*** Records for processing ***

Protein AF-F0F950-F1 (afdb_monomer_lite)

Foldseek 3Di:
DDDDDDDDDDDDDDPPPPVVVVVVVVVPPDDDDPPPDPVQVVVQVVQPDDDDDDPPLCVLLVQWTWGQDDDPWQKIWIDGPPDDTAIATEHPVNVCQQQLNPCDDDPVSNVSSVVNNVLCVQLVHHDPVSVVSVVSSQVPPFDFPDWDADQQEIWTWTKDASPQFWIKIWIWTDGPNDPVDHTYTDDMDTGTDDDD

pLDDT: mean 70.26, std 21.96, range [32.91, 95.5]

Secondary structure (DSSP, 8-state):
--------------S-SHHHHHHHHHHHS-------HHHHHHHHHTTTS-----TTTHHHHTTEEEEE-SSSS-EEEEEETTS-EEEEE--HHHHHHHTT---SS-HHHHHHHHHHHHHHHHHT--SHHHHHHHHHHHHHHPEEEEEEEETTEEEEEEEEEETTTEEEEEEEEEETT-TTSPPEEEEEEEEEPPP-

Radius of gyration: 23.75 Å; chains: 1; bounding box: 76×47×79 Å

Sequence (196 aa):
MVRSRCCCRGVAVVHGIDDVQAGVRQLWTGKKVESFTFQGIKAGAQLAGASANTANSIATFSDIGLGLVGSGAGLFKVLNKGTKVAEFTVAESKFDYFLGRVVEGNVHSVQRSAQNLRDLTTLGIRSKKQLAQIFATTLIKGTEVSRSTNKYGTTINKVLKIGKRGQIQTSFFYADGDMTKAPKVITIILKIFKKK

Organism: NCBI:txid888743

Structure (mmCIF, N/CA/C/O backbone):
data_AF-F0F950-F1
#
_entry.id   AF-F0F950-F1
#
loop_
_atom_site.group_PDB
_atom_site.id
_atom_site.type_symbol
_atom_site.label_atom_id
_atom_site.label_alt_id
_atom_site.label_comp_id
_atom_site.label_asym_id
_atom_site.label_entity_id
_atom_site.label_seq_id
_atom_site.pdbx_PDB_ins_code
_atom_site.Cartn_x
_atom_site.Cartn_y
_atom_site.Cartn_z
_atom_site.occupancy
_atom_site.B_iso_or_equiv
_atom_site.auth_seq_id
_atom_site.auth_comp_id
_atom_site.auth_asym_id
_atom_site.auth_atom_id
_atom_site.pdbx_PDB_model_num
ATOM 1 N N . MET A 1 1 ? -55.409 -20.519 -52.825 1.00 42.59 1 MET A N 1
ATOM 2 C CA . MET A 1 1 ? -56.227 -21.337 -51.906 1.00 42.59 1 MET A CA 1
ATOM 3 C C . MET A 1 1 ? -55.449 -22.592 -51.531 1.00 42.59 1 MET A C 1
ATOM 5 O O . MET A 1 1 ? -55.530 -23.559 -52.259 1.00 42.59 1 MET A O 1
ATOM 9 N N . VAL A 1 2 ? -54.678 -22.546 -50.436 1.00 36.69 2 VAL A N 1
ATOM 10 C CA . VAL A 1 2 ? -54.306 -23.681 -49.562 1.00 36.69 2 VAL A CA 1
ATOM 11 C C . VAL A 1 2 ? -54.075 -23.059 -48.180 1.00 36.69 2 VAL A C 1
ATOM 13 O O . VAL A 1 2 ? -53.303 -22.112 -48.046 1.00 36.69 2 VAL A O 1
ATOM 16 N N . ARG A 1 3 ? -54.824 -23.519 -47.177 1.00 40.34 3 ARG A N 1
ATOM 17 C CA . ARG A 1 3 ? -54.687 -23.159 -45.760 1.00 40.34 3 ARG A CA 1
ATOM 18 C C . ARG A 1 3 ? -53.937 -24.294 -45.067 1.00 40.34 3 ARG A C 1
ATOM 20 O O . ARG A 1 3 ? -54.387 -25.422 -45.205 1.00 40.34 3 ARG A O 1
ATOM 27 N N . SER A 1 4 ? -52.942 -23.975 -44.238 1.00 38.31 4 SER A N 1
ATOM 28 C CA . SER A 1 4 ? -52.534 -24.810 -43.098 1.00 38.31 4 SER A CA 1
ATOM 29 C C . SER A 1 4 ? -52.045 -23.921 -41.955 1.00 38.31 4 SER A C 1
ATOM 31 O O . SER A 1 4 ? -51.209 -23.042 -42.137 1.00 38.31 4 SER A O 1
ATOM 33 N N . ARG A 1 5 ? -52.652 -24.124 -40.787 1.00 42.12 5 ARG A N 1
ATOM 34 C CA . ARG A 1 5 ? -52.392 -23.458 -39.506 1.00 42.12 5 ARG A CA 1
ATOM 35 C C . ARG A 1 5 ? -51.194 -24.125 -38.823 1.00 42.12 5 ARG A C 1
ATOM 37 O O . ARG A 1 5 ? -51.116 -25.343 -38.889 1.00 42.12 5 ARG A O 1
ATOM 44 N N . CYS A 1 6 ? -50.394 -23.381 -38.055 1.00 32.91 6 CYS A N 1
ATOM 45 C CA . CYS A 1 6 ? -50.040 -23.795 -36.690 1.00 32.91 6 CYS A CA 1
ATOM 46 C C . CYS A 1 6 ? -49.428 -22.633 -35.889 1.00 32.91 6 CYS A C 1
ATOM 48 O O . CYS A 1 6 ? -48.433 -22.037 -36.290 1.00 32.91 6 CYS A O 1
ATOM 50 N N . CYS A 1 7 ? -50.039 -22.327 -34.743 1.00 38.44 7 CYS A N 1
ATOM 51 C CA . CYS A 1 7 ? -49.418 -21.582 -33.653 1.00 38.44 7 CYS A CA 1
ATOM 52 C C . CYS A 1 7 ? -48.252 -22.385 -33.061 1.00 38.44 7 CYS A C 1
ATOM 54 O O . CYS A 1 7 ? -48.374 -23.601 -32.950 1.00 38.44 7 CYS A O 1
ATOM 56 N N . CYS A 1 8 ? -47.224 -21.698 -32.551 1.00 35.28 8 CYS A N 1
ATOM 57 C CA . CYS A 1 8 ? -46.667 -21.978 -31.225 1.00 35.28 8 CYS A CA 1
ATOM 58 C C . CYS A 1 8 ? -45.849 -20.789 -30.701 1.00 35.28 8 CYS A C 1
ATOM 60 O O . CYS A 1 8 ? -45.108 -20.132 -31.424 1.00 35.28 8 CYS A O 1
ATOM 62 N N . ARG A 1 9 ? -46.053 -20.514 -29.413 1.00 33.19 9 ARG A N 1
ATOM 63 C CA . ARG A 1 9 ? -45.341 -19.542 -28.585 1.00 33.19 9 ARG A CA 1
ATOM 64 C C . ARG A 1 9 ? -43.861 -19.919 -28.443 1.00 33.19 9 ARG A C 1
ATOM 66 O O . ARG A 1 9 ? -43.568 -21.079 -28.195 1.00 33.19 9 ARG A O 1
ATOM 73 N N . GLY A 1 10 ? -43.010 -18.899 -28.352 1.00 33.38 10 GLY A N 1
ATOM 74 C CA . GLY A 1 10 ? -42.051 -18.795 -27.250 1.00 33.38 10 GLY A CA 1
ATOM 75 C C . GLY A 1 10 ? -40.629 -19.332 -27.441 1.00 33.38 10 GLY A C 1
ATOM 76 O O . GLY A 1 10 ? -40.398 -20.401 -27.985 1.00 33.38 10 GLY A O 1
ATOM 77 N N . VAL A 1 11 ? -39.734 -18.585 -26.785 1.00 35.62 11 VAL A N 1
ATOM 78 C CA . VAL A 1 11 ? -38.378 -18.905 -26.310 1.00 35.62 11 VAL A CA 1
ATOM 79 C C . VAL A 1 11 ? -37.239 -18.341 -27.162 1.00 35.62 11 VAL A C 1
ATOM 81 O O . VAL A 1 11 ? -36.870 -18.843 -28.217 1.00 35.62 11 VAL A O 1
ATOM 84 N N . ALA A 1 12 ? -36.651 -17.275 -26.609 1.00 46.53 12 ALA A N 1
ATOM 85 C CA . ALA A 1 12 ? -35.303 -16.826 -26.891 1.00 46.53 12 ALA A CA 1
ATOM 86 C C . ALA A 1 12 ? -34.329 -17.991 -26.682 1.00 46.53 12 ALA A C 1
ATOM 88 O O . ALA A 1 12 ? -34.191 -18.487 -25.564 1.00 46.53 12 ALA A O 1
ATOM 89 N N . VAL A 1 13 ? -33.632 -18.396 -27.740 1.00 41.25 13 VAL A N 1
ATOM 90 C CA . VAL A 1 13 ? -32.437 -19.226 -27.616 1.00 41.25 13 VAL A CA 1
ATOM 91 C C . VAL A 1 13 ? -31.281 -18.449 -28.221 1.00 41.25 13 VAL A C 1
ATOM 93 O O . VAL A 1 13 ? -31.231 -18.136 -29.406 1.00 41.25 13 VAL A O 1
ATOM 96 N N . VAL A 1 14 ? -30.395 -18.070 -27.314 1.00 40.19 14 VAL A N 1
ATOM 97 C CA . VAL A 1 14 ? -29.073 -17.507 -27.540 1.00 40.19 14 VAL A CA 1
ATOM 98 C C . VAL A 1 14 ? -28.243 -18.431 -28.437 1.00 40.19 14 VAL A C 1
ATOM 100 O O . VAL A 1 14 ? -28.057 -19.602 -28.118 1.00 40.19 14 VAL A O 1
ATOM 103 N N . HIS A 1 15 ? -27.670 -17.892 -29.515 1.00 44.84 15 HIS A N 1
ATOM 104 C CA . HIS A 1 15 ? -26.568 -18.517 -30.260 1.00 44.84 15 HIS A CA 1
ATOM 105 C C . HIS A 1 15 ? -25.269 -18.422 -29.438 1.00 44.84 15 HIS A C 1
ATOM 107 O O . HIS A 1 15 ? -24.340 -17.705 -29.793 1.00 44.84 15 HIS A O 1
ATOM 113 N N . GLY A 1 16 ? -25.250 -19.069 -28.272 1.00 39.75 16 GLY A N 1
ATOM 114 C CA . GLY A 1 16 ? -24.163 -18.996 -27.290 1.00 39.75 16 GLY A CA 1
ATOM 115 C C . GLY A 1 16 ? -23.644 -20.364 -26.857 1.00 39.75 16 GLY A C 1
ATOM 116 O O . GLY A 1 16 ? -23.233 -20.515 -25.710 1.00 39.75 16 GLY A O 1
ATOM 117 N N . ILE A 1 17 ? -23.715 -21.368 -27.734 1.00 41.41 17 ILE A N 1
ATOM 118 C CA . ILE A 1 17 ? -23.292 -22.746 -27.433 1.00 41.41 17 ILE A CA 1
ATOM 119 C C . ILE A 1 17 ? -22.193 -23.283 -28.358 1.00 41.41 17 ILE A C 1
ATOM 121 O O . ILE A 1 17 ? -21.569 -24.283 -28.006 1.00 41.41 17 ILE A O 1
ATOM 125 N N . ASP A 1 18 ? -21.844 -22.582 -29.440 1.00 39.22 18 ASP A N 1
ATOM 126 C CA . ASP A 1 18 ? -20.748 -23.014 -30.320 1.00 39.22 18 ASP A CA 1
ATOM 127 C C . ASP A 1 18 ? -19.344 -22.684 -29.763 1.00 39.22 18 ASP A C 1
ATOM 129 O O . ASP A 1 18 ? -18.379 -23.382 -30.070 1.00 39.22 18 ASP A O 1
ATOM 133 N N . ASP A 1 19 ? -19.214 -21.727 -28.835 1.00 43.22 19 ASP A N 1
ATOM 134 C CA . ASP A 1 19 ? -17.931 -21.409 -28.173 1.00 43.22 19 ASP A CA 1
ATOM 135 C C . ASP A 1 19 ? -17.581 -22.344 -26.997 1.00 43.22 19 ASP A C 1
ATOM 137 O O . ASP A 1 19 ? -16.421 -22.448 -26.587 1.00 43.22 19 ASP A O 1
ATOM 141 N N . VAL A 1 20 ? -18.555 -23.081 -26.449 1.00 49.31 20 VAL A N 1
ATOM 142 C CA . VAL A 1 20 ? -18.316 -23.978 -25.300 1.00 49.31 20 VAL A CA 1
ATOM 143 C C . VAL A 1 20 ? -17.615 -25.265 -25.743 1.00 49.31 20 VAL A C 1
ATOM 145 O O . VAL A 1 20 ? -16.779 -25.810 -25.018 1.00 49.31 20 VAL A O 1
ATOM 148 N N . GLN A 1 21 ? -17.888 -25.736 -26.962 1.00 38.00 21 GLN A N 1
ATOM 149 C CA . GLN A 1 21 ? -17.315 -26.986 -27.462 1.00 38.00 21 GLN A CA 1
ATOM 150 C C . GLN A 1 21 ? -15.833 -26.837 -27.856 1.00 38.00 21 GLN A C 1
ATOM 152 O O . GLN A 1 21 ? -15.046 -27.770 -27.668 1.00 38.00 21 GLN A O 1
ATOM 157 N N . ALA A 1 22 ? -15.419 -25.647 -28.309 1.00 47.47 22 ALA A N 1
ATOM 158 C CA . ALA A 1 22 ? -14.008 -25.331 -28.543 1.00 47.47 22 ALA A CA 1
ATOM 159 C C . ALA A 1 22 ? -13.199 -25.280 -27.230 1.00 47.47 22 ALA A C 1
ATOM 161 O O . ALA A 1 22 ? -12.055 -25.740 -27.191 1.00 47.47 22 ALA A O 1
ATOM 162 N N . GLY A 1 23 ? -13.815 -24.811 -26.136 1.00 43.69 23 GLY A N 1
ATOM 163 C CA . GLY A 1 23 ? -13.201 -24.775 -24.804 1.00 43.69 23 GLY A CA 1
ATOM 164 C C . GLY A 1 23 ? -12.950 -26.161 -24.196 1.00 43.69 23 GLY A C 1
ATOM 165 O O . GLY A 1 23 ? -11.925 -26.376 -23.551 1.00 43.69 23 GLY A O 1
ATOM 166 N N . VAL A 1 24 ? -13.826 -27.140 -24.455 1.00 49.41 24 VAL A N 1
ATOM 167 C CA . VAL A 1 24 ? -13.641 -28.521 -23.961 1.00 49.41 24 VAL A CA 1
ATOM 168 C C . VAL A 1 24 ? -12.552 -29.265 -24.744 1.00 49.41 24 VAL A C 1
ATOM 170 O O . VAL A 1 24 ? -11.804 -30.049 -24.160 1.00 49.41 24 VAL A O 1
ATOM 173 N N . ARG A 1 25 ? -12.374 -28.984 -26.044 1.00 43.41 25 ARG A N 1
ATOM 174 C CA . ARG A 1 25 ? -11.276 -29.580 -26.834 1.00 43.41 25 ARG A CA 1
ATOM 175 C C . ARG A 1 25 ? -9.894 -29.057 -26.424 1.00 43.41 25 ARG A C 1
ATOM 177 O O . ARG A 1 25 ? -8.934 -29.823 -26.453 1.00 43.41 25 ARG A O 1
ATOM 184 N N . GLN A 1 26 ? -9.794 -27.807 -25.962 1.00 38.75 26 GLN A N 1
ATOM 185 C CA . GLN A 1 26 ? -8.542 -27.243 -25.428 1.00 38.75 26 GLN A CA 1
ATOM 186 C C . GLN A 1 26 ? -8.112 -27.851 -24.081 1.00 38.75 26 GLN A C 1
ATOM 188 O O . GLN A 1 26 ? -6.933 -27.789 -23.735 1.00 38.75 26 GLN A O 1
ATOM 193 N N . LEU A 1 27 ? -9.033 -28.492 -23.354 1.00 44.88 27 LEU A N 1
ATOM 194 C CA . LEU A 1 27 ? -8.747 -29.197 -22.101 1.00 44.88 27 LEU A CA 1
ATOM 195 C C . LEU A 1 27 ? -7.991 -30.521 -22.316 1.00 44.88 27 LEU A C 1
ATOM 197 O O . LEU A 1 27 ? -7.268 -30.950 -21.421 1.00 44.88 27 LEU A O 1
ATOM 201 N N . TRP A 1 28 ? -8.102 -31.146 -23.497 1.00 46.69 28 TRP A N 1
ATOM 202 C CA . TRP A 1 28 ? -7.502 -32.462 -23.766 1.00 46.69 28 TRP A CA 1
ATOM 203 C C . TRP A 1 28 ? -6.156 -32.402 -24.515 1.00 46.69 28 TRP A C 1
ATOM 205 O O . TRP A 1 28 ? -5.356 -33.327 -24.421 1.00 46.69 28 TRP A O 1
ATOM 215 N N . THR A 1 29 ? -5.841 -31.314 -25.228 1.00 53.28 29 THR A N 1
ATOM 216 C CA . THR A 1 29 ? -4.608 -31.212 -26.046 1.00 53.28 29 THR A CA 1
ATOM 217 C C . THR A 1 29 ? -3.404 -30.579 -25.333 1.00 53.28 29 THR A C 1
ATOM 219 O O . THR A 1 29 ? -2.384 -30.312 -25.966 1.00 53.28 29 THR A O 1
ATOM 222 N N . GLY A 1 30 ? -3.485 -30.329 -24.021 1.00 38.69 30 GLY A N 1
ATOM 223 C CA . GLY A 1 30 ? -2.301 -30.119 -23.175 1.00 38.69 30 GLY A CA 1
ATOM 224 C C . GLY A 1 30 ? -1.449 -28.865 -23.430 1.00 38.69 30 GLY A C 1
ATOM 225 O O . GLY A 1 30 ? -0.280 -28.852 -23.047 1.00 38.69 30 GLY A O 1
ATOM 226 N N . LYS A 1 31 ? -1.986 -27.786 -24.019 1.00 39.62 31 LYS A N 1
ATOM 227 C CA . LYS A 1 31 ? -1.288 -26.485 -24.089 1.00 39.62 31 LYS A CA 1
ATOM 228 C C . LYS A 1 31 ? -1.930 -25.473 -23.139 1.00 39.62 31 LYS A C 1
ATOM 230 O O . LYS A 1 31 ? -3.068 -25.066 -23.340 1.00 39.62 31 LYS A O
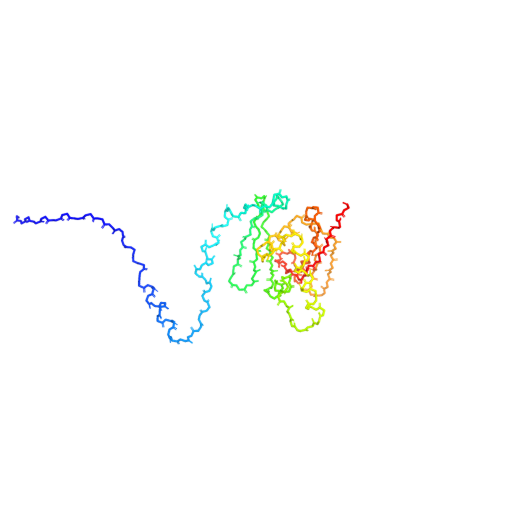 1
ATOM 235 N N . LYS A 1 32 ? -1.181 -25.071 -22.100 1.00 34.31 32 LYS A N 1
ATOM 236 C CA . LYS A 1 32 ? -1.575 -24.045 -21.121 1.00 34.31 32 LYS A CA 1
ATOM 237 C C . LYS A 1 32 ? -1.839 -22.712 -21.826 1.00 34.31 32 LYS A C 1
ATOM 239 O O . LYS A 1 32 ? -0.908 -22.081 -22.317 1.00 34.31 32 LYS A O 1
ATOM 244 N N . VAL A 1 33 ? -3.091 -22.272 -21.810 1.00 38.72 33 VAL A N 1
ATOM 245 C CA . VAL A 1 33 ? -3.468 -20.873 -22.022 1.00 38.72 33 VAL A CA 1
ATOM 246 C C . VAL A 1 33 ? -3.959 -20.353 -20.676 1.00 38.72 33 VAL A C 1
ATOM 248 O O . VAL A 1 33 ? -4.926 -20.867 -20.119 1.00 38.72 33 VAL A O 1
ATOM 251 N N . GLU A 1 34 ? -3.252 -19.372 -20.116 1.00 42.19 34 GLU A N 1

*** End of Records for processing ***

What you will do: Keep to the stretch from the line containing "ATOM 215 N N" through the line containing "ATOM 239 O O", both ends included, and copy it exactly from the listing above, minus the pictures.

Completed task:
ATOM 215 N N . THR A 1 29 ? -5.841 -31.314 -25.228 1.00 53.28 29 THR A N 1
ATOM 216 C CA . THR A 1 29 ? -4.608 -31.212 -26.046 1.00 53.28 29 THR A CA 1
ATOM 217 C C . THR A 1 29 ? -3.404 -30.579 -25.333 1.00 53.28 29 THR A C 1
ATOM 219 O O . THR A 1 29 ? -2.384 -30.312 -25.966 1.00 53.28 29 THR A O 1
ATOM 222 N N . GLY A 1 30 ? -3.485 -30.329 -24.021 1.00 38.69 30 GLY A N 1
ATOM 223 C CA . GLY A 1 30 ? -2.301 -30.119 -23.175 1.00 38.69 30 GLY A CA 1
ATOM 224 C C . GLY A 1 30 ? -1.449 -28.865 -23.430 1.00 38.69 30 GLY A C 1
ATOM 225 O O . GLY A 1 30 ? -0.280 -28.852 -23.047 1.00 38.69 30 GLY A O 1
ATOM 226 N N . LYS A 1 31 ? -1.986 -27.786 -24.019 1.00 39.62 31 LYS A N 1
ATOM 227 C CA . LYS A 1 31 ? -1.288 -26.485 -24.089 1.00 39.62 31 LYS A CA 1
ATOM 228 C C . LYS A 1 31 ? -1.930 -25.473 -23.139 1.00 39.62 31 LYS A C 1
ATOM 230 O O . LYS A 1 31 ? -3.068 -25.066 -23.340 1.00 39.62 31 LYS A O
 1
ATOM 235 N N . LYS A 1 32 ? -1.181 -25.071 -22.100 1.00 34.31 32 LYS A N 1
ATOM 236 C CA . LYS A 1 32 ? -1.575 -24.045 -21.121 1.00 34.31 32 LYS A CA 1
ATOM 237 C C . LYS A 1 32 ? -1.839 -22.712 -21.826 1.00 34.31 32 LYS A C 1
ATOM 239 O O . LYS A 1 32 ? -0.908 -22.081 -22.317 1.00 34.31 32 LYS A O 1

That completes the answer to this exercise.